To make it easier to navigate this wide range of data, below we provide links to a set of Data Explorers that allow you to explore a very detailed range of indicators and compare data across sources. The explorers draw from three prominent sources, each offering a global perspective on poverty and inequality: the World Bank Poverty and Inequality Platform, the Luxembourg Income Study, and the World Inequality Database. Information about the definitions and methods behind the data from each of these sources is provided at the bottom of this page.

The detailed data contained in the explorers collected below is intended for experts or researchers who are already quite familiar with the measures and concepts involved. Users with a more general interest are likely to benefit more from the Data Explorers shown in our topic pages on Inequality and Poverty. These provide an overview of the key indicators from this collection.

Poverty indicators:

Inequality indicators:

Incomes across the distribution:

Details on the methods used by each data source

World Bank PIP

The World Bank Poverty and Inequality Platform is an interactive website and API that the World Bank uses to share the estimates it produces in its activities of monitoring global poverty, inequality and shared prosperity.

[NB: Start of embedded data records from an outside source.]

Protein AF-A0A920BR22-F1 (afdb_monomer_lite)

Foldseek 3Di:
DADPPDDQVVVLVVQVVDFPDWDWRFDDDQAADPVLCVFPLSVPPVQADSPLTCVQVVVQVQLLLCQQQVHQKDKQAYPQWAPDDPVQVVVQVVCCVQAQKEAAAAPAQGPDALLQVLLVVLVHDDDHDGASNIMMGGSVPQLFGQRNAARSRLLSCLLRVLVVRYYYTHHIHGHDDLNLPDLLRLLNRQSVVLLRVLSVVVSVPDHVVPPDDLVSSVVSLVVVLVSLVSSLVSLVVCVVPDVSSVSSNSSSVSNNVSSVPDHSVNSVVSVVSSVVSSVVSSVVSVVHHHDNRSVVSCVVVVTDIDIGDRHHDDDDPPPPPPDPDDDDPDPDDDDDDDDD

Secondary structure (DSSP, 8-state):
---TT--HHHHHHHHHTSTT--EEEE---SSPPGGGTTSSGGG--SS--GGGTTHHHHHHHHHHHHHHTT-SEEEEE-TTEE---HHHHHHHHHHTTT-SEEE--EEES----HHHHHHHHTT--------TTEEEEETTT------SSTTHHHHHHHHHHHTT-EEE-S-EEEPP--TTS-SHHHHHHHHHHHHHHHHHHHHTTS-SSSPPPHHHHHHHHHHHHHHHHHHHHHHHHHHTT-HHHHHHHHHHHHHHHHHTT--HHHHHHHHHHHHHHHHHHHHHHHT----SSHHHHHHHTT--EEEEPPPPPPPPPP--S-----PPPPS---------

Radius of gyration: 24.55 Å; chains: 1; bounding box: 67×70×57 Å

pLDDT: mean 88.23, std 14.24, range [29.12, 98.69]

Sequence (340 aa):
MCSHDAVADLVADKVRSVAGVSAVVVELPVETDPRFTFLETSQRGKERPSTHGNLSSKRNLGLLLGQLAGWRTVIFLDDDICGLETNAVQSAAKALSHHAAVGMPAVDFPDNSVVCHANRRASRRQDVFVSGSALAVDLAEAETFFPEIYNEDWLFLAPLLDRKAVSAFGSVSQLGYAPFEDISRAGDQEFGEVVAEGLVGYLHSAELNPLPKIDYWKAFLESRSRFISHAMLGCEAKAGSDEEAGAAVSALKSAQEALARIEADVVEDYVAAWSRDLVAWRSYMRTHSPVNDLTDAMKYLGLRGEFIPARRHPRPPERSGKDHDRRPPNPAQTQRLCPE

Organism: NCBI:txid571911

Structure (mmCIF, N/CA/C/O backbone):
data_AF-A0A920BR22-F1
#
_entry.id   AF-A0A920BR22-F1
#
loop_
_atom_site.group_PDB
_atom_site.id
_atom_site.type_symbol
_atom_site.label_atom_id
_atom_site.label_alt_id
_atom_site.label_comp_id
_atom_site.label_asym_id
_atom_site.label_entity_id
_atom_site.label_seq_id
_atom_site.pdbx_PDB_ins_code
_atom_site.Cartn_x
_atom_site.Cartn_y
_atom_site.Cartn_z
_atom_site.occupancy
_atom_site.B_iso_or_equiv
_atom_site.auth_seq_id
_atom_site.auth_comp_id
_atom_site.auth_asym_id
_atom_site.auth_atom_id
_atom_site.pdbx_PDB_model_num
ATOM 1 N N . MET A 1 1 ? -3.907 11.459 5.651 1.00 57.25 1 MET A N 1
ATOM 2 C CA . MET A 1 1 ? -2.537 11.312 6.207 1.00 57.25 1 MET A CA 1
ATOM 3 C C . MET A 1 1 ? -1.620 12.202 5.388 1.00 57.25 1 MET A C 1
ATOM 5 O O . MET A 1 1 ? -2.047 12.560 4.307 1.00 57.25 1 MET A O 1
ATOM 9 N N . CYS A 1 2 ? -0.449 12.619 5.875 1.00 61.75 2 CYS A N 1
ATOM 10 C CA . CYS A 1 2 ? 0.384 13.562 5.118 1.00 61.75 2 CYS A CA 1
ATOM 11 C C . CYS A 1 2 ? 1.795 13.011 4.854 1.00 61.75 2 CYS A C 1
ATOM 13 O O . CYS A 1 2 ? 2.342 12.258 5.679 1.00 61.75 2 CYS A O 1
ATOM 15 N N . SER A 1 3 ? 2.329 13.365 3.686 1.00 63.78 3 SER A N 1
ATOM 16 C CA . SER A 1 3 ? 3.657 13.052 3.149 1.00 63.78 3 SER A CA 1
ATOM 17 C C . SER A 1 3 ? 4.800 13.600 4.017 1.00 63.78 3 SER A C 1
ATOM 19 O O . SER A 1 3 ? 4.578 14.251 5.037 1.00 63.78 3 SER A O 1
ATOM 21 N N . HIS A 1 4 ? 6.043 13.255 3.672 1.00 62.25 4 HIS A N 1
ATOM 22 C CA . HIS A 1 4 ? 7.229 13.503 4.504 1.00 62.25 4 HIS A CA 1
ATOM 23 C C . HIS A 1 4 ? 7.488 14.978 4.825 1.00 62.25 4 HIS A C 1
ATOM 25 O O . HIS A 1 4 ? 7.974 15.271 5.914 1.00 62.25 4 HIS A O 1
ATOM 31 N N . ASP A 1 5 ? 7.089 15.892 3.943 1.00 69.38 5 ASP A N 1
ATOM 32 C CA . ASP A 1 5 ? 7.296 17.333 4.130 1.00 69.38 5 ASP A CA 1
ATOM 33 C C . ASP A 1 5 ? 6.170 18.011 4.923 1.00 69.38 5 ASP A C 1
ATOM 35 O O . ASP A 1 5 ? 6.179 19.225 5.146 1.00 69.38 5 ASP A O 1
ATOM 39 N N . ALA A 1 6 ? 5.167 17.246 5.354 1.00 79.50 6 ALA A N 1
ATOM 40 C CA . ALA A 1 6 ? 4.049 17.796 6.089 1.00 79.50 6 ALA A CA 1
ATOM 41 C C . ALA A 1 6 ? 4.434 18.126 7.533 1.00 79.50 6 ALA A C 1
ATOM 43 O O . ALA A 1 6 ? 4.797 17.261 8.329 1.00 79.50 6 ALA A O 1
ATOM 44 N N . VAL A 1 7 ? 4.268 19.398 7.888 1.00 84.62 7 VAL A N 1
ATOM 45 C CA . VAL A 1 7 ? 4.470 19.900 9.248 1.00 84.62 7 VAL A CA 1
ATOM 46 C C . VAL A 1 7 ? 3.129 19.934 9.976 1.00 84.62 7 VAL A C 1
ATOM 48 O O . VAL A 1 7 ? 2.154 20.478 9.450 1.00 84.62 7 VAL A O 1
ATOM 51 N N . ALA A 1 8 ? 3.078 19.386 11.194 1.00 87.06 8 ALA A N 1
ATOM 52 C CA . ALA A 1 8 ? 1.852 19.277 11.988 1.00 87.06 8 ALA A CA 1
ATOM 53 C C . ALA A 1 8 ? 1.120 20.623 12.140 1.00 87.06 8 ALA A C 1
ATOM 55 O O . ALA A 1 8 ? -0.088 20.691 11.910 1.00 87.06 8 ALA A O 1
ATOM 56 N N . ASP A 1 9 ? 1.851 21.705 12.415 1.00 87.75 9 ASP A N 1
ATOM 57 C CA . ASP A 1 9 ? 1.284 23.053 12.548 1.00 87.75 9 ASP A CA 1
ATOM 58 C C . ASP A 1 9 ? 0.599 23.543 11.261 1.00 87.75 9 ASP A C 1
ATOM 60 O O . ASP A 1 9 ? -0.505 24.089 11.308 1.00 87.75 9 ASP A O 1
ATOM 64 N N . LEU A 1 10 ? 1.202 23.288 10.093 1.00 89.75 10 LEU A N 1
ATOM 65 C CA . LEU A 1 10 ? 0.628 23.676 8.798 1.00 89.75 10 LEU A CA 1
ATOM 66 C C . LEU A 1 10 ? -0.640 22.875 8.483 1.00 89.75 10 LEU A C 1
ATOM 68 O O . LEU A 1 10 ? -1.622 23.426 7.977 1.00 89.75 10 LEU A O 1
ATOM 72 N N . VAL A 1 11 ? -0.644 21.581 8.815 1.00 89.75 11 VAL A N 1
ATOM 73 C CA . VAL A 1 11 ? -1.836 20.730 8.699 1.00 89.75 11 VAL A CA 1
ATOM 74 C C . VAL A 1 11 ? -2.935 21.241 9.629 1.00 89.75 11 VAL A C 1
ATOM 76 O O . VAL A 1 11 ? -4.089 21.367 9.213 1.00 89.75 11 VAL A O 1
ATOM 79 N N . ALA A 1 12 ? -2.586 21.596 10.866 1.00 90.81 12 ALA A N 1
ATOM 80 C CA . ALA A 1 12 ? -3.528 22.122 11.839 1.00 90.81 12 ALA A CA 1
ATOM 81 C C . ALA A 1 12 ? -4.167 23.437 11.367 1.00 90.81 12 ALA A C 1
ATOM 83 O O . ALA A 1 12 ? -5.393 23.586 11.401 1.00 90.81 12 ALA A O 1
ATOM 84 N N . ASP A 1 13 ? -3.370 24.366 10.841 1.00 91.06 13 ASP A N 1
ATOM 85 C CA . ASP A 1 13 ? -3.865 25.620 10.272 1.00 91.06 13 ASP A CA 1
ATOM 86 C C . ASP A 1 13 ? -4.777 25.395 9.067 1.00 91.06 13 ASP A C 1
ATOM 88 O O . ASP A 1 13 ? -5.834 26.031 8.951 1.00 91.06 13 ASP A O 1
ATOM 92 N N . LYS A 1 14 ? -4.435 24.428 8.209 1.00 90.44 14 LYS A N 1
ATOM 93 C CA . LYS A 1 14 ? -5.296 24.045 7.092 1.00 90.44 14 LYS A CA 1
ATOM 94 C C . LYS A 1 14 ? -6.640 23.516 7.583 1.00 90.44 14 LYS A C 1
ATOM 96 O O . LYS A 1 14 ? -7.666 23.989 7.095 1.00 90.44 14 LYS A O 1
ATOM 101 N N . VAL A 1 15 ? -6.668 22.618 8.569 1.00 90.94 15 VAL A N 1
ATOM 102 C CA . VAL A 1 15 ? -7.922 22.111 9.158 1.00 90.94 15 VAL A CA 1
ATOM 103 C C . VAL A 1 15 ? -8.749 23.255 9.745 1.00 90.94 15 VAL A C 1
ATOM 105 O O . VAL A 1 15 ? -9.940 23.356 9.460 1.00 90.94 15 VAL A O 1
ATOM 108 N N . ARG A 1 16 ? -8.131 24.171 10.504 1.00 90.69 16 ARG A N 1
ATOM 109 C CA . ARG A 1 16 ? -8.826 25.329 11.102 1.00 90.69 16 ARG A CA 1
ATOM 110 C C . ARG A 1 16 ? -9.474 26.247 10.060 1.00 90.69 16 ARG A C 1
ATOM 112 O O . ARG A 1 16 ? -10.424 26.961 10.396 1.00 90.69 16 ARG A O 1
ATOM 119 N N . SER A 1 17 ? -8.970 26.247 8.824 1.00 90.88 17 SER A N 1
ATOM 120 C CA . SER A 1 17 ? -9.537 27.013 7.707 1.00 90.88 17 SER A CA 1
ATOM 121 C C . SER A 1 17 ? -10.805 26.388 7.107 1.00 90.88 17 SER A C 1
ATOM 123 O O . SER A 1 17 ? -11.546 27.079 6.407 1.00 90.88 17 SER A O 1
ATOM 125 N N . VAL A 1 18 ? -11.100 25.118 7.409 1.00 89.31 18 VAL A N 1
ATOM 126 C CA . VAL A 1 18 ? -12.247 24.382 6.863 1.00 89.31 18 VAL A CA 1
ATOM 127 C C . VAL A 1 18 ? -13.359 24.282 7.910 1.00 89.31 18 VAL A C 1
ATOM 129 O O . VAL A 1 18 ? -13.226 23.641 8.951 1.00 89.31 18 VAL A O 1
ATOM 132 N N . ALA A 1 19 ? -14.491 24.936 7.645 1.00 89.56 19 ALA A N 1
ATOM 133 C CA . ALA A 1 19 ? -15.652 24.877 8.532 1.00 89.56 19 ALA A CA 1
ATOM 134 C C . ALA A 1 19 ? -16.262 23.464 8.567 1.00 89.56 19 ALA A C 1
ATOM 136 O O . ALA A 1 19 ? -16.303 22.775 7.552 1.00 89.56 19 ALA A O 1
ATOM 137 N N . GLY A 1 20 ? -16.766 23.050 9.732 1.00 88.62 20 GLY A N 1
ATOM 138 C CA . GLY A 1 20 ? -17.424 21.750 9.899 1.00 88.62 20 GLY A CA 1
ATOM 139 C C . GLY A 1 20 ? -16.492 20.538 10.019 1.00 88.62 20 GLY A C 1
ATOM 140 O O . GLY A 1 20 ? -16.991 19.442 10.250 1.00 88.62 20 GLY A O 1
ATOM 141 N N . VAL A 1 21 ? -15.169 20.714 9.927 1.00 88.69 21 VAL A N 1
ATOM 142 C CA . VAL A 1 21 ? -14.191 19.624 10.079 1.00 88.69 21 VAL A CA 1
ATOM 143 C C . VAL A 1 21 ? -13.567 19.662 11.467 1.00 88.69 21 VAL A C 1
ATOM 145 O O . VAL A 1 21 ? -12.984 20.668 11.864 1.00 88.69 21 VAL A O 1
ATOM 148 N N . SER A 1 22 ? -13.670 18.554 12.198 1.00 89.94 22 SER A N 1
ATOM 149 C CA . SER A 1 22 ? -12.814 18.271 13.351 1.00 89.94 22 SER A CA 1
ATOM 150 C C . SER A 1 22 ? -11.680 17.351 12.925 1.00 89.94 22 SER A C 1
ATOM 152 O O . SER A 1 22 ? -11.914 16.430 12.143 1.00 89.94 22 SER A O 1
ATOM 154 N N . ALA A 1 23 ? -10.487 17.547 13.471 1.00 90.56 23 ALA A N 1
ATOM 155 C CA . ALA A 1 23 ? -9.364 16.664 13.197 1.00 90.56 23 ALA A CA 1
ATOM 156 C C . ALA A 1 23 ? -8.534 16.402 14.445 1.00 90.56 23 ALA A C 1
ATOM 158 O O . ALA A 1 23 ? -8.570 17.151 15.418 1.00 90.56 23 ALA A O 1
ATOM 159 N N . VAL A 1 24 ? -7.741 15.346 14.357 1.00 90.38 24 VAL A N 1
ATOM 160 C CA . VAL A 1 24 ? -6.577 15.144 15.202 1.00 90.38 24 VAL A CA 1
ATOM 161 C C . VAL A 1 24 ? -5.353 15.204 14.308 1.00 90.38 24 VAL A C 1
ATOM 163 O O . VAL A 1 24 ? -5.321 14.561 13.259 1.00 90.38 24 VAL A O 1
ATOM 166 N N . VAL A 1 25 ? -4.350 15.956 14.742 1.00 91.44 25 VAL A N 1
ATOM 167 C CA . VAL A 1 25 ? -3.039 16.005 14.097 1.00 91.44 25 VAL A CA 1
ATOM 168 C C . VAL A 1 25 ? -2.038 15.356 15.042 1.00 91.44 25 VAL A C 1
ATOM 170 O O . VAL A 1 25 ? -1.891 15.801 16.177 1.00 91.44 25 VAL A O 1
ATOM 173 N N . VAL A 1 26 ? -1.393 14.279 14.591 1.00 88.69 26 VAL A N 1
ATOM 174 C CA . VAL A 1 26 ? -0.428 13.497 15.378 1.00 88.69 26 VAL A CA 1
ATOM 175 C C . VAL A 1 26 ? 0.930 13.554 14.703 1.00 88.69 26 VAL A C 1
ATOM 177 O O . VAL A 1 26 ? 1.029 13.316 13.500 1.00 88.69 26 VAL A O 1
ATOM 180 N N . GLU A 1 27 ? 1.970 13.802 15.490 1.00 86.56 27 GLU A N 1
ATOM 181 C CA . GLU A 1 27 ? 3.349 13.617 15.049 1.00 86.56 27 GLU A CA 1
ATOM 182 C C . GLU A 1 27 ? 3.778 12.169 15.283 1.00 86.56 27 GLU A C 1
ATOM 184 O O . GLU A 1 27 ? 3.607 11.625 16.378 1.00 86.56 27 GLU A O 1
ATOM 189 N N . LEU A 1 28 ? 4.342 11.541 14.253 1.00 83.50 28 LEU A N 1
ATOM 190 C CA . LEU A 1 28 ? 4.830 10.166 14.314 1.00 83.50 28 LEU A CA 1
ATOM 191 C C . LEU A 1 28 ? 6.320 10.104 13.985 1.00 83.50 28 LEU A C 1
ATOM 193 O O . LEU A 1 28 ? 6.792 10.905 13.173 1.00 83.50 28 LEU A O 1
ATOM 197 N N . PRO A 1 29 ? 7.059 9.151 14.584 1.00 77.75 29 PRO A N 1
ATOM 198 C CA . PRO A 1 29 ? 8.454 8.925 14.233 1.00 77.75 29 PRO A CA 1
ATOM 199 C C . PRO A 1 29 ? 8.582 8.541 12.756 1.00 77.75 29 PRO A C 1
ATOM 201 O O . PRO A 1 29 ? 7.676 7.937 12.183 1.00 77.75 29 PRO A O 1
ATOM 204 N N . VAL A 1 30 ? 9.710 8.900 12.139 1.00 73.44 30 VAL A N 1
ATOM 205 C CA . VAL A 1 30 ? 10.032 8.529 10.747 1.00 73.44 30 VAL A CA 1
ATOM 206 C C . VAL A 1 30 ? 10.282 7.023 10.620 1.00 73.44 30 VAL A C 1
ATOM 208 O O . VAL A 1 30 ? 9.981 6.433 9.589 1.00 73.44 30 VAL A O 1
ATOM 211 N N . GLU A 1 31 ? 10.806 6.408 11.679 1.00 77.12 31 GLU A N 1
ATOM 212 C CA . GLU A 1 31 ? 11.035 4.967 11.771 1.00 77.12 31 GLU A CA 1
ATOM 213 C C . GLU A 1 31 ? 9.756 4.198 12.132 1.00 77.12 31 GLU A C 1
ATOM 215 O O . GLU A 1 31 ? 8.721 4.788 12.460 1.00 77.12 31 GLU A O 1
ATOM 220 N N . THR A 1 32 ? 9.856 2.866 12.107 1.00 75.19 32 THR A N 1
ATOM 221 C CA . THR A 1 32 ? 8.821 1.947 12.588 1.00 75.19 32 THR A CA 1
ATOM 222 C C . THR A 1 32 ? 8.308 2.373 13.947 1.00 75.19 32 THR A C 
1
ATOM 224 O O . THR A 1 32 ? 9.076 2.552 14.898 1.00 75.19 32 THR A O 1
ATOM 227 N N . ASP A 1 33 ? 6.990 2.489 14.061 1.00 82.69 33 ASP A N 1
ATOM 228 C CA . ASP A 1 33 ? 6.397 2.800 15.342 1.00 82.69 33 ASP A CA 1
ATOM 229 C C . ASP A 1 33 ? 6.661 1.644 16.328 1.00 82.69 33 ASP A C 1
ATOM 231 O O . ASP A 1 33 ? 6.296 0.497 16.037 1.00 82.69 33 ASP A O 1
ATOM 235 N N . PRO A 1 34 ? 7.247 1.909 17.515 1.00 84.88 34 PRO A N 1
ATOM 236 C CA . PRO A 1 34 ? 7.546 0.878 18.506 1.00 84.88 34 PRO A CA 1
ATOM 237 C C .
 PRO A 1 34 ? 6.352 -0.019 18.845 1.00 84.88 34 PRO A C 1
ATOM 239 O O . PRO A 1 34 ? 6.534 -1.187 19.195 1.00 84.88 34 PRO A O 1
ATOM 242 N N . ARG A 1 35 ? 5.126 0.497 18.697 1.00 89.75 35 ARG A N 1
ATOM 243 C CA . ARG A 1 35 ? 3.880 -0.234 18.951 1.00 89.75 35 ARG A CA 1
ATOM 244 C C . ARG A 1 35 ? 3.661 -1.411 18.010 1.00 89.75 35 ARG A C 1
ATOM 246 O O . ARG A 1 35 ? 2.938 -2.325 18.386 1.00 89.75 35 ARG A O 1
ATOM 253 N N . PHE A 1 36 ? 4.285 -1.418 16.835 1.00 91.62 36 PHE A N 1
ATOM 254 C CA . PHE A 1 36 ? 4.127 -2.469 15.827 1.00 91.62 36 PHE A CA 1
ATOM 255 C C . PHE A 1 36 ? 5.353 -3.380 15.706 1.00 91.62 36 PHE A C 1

Here we summarize some key aspects of the definitions and methods used in the platform’s data.

For a more detailed discussion, see the World Bank PIP methodology document.

Welfare measure

The data collated in the PIP data relates to a mix of after-tax income and consumption, depending on the country and year. While in most high-income countries, the data relates to after-tax income, in poorer countries, the data tends to relate to consumption.

The World Bank pools the data to get a global picture of poverty and inequality. But it’s essential to remember that, depending on the country or year, somewhat different things are being measured.

In the Data Explorers of the World Bank data above, we provide the option of plotting these after-tax income and consumption data points separately.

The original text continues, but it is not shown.